Available records:
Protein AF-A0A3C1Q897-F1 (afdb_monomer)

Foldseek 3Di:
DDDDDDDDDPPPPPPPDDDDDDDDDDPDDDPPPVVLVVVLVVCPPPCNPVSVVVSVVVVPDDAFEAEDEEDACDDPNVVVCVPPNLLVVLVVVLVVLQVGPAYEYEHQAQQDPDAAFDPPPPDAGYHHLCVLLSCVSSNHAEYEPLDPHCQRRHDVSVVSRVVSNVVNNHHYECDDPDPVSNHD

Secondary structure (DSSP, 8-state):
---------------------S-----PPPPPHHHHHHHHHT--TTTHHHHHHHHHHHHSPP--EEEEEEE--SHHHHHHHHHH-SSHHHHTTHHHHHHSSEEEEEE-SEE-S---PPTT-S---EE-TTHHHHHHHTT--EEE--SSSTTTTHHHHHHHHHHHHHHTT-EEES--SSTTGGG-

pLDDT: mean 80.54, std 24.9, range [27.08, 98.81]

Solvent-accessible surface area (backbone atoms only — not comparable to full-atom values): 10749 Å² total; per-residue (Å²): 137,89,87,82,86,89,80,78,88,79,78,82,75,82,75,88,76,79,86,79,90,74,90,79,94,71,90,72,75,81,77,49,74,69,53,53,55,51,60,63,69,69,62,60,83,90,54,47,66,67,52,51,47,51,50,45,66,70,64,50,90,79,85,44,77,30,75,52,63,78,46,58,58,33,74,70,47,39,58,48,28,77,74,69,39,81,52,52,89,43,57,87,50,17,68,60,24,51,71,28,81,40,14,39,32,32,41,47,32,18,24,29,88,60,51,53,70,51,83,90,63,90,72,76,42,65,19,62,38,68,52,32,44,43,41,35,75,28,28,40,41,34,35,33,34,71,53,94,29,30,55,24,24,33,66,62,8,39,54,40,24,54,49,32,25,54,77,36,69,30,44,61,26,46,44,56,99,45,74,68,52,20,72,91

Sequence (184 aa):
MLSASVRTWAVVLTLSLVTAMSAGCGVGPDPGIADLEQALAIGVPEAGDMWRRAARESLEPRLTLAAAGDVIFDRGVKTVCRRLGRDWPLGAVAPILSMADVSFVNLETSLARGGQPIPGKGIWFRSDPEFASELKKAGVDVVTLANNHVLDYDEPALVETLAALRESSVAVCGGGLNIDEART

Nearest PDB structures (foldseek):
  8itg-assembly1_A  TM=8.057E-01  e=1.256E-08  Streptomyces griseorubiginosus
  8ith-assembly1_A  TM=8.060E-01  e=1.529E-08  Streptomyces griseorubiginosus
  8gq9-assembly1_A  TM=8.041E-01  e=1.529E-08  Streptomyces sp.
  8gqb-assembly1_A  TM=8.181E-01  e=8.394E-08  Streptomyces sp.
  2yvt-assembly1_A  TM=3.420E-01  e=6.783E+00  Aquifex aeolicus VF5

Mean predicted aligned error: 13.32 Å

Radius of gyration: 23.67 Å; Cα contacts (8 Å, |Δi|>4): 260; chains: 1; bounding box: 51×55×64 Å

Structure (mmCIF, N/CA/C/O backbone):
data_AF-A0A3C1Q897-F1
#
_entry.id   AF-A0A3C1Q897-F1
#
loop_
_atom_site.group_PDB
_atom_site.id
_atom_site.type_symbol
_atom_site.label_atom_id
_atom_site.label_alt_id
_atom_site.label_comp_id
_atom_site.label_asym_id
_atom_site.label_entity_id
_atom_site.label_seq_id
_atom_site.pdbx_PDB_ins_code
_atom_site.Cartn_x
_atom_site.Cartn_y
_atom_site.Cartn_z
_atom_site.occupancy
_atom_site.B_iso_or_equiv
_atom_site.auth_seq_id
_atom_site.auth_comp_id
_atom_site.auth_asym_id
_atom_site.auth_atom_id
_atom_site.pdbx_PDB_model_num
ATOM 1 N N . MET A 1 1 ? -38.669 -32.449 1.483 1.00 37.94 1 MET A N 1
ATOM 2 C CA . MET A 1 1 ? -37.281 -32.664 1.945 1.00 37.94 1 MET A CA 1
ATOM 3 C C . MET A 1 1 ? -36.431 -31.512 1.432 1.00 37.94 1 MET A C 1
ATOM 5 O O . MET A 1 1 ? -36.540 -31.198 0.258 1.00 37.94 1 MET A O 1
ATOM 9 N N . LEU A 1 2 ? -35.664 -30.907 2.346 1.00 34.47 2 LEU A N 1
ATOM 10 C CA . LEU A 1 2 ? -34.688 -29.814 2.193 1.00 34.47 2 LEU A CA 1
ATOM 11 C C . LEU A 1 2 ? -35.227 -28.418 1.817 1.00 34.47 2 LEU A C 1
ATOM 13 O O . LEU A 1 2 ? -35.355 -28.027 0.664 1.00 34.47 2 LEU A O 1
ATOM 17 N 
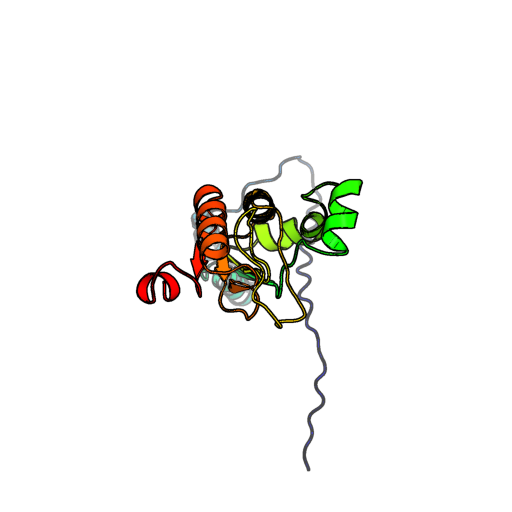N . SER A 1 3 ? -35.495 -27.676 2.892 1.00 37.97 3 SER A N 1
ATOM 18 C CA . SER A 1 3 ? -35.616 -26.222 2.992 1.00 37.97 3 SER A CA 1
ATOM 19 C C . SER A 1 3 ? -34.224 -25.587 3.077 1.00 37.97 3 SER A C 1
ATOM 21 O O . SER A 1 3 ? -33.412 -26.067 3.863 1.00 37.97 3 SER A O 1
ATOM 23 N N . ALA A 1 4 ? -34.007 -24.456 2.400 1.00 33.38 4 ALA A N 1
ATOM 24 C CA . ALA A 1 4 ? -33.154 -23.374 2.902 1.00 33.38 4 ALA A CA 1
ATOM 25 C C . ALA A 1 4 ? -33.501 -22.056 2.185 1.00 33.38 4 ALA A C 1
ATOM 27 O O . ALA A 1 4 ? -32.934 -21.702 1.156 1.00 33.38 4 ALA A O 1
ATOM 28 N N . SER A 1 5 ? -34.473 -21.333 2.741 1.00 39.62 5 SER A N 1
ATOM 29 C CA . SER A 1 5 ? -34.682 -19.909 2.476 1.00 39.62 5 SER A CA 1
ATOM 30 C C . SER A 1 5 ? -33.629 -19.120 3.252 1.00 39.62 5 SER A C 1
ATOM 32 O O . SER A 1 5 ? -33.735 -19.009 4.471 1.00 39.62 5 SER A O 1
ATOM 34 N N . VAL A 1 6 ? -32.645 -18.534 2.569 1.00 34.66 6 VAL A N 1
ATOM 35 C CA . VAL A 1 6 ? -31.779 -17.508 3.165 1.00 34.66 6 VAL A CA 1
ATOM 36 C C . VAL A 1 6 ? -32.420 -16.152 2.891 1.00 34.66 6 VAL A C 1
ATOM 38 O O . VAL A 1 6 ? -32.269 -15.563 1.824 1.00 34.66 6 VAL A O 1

* * *

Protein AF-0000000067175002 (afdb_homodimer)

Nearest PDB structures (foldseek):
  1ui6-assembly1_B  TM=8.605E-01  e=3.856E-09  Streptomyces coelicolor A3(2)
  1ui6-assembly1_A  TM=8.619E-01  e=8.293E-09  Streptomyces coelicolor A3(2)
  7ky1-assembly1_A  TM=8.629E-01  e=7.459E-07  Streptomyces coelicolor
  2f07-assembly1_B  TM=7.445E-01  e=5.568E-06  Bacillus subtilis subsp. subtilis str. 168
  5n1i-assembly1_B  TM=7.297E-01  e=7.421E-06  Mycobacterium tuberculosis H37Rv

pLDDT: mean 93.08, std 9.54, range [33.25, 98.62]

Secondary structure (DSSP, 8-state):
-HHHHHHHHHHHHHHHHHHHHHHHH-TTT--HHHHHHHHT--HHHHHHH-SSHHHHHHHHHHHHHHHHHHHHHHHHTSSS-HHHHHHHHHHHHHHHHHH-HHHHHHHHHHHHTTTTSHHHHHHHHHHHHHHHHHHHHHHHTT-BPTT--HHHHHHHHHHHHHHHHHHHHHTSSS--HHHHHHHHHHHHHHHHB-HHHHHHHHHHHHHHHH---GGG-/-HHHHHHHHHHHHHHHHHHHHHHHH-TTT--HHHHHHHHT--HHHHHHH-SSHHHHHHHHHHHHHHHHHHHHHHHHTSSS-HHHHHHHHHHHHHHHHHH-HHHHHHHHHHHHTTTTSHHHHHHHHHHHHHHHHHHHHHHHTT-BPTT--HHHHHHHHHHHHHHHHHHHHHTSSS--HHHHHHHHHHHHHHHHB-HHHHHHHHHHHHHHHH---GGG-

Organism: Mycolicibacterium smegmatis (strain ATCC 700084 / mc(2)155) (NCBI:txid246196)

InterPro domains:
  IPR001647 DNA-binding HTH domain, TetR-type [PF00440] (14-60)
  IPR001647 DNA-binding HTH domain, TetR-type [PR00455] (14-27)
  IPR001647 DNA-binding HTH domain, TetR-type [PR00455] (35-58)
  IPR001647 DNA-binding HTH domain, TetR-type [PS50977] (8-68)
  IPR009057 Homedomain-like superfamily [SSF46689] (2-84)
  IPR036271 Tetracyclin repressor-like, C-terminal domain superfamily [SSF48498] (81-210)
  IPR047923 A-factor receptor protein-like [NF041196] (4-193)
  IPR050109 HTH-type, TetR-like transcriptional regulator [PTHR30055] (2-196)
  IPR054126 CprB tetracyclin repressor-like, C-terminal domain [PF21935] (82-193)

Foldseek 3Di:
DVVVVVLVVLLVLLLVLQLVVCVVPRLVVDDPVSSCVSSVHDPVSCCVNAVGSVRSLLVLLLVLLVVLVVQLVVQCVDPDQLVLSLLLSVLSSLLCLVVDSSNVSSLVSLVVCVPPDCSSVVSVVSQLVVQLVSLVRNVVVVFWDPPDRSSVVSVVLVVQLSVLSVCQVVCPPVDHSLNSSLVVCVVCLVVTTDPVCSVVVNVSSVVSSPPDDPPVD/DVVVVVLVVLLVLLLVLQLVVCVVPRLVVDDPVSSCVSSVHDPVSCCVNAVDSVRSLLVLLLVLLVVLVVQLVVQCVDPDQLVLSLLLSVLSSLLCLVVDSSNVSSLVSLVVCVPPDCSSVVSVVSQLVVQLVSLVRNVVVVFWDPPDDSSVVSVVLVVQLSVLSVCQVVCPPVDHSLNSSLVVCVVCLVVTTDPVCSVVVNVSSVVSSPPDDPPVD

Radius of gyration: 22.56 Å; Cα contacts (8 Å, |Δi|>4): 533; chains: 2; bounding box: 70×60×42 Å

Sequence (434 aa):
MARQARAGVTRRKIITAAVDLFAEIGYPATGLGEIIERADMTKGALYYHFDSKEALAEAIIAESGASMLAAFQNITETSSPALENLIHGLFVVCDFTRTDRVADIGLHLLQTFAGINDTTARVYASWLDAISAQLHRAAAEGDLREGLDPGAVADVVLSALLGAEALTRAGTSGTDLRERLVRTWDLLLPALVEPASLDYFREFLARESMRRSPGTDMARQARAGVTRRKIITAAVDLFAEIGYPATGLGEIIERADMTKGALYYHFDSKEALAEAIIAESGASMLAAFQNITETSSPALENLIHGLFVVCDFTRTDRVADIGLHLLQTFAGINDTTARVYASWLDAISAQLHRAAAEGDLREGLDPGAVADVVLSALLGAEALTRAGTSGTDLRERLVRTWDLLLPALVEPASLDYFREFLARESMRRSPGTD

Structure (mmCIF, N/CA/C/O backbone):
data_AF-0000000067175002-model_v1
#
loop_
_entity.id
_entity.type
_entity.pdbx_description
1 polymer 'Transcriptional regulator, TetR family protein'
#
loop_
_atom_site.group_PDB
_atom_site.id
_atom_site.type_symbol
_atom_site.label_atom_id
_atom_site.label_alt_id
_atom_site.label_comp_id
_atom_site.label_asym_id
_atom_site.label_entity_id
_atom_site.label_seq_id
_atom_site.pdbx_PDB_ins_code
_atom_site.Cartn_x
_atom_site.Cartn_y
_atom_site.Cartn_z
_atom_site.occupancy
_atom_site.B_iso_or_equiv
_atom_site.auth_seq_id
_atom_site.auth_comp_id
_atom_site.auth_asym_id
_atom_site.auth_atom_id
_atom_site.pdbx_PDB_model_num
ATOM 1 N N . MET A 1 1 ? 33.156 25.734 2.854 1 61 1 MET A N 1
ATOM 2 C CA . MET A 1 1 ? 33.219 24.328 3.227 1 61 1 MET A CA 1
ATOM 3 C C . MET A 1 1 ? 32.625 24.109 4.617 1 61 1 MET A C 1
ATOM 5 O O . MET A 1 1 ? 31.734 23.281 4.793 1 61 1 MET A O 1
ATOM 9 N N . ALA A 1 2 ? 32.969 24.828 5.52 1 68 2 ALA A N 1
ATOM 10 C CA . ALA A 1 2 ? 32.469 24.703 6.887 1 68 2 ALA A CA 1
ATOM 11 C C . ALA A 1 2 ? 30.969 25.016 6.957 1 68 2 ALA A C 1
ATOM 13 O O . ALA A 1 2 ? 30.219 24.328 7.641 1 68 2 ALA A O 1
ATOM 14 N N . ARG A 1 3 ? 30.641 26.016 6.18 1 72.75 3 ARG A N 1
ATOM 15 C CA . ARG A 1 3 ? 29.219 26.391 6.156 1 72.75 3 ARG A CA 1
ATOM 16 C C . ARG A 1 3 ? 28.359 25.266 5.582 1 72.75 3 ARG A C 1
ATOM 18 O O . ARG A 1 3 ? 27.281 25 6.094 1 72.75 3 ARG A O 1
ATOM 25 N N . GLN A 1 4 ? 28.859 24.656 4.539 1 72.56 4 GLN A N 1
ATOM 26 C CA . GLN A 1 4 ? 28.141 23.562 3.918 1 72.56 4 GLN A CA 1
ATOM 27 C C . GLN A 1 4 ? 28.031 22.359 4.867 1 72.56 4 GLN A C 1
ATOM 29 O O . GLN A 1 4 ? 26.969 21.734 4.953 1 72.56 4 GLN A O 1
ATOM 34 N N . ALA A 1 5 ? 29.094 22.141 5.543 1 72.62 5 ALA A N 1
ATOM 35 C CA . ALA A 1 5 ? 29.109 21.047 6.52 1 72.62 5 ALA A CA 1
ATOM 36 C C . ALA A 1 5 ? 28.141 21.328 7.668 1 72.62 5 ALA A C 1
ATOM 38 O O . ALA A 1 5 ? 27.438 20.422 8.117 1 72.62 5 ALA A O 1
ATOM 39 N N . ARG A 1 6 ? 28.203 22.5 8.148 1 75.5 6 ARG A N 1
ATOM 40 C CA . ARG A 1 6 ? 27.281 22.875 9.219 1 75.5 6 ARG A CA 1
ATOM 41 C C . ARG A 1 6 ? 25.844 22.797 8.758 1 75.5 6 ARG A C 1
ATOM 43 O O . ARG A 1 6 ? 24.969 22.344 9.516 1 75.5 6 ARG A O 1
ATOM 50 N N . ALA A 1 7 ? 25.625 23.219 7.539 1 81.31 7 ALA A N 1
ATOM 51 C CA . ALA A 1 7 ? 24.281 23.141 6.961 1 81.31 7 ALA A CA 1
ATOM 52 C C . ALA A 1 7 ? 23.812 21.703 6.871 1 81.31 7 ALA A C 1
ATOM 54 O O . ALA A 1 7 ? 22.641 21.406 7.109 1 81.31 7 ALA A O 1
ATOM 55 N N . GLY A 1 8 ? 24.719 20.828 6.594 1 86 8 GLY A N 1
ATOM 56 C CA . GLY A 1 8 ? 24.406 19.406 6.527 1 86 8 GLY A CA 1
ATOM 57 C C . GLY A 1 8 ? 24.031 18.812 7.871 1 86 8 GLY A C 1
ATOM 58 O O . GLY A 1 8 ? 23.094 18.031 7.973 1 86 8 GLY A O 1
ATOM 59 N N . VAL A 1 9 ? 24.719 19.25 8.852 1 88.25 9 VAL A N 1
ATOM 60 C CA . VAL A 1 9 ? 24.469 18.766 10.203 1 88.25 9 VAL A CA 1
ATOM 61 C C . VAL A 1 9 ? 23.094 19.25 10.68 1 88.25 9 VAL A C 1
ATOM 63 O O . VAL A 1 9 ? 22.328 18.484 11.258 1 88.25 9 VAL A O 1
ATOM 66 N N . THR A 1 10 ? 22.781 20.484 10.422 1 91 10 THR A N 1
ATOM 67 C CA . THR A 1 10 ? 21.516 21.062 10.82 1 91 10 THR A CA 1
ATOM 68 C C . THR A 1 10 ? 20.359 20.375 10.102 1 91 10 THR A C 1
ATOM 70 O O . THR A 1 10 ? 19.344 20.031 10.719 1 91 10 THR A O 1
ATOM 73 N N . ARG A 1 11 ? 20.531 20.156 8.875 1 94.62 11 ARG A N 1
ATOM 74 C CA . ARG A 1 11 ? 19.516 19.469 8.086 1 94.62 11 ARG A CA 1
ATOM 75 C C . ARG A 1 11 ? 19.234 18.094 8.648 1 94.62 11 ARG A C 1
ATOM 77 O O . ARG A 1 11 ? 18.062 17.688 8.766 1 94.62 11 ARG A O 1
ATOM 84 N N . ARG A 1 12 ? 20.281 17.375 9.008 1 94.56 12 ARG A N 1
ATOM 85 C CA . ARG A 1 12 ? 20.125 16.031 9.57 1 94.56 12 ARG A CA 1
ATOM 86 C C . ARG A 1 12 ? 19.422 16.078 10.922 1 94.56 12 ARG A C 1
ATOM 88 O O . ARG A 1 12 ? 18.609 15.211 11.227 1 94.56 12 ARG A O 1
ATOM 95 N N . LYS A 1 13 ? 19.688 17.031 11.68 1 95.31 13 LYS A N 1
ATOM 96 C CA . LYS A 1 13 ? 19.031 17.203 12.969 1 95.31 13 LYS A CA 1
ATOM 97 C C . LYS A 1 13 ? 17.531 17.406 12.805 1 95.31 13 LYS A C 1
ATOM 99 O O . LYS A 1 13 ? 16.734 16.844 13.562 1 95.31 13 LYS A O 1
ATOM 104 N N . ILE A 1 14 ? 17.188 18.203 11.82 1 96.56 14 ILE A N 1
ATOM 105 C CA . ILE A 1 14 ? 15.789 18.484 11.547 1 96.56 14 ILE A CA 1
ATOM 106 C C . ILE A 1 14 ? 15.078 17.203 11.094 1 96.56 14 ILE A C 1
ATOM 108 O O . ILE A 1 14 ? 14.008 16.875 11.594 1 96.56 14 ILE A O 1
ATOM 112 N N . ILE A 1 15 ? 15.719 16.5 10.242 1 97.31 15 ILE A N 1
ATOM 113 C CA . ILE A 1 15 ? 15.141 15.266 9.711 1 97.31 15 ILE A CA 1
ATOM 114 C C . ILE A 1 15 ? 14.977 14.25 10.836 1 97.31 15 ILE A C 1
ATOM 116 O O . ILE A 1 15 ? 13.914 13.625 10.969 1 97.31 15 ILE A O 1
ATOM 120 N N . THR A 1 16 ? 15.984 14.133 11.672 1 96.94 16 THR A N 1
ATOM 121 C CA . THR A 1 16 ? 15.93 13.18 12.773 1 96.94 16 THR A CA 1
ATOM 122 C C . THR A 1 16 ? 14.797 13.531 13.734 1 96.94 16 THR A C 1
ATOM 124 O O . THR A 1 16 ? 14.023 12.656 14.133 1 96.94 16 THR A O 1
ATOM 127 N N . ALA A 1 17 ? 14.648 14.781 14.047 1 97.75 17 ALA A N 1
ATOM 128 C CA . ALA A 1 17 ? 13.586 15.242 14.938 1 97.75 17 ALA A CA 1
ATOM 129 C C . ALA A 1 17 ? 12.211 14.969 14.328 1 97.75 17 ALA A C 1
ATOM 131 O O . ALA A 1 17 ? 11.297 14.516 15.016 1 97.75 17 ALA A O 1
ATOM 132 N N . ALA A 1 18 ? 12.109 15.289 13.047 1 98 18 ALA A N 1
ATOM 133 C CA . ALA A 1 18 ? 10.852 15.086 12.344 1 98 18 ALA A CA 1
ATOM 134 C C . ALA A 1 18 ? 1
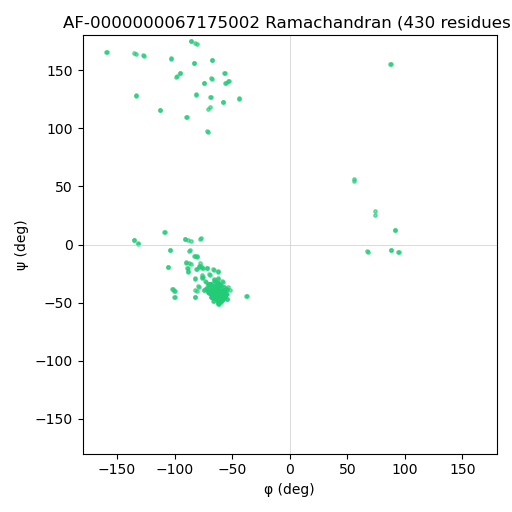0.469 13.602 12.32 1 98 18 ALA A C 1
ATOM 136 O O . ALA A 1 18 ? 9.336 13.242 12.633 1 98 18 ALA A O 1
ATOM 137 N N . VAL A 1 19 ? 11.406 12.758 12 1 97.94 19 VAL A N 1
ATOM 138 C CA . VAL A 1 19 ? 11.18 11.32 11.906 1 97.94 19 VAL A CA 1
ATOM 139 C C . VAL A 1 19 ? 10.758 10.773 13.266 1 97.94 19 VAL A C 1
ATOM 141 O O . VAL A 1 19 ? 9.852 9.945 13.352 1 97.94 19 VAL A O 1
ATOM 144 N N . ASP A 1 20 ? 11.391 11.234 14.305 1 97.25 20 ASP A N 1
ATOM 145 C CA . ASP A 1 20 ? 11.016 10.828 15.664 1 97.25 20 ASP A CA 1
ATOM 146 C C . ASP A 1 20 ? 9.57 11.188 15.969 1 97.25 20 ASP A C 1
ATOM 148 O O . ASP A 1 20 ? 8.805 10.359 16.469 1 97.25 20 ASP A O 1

Problem details: Within the data above, determine the number of lines that contain the word "gyration"; write only that number.

Solved problem: 2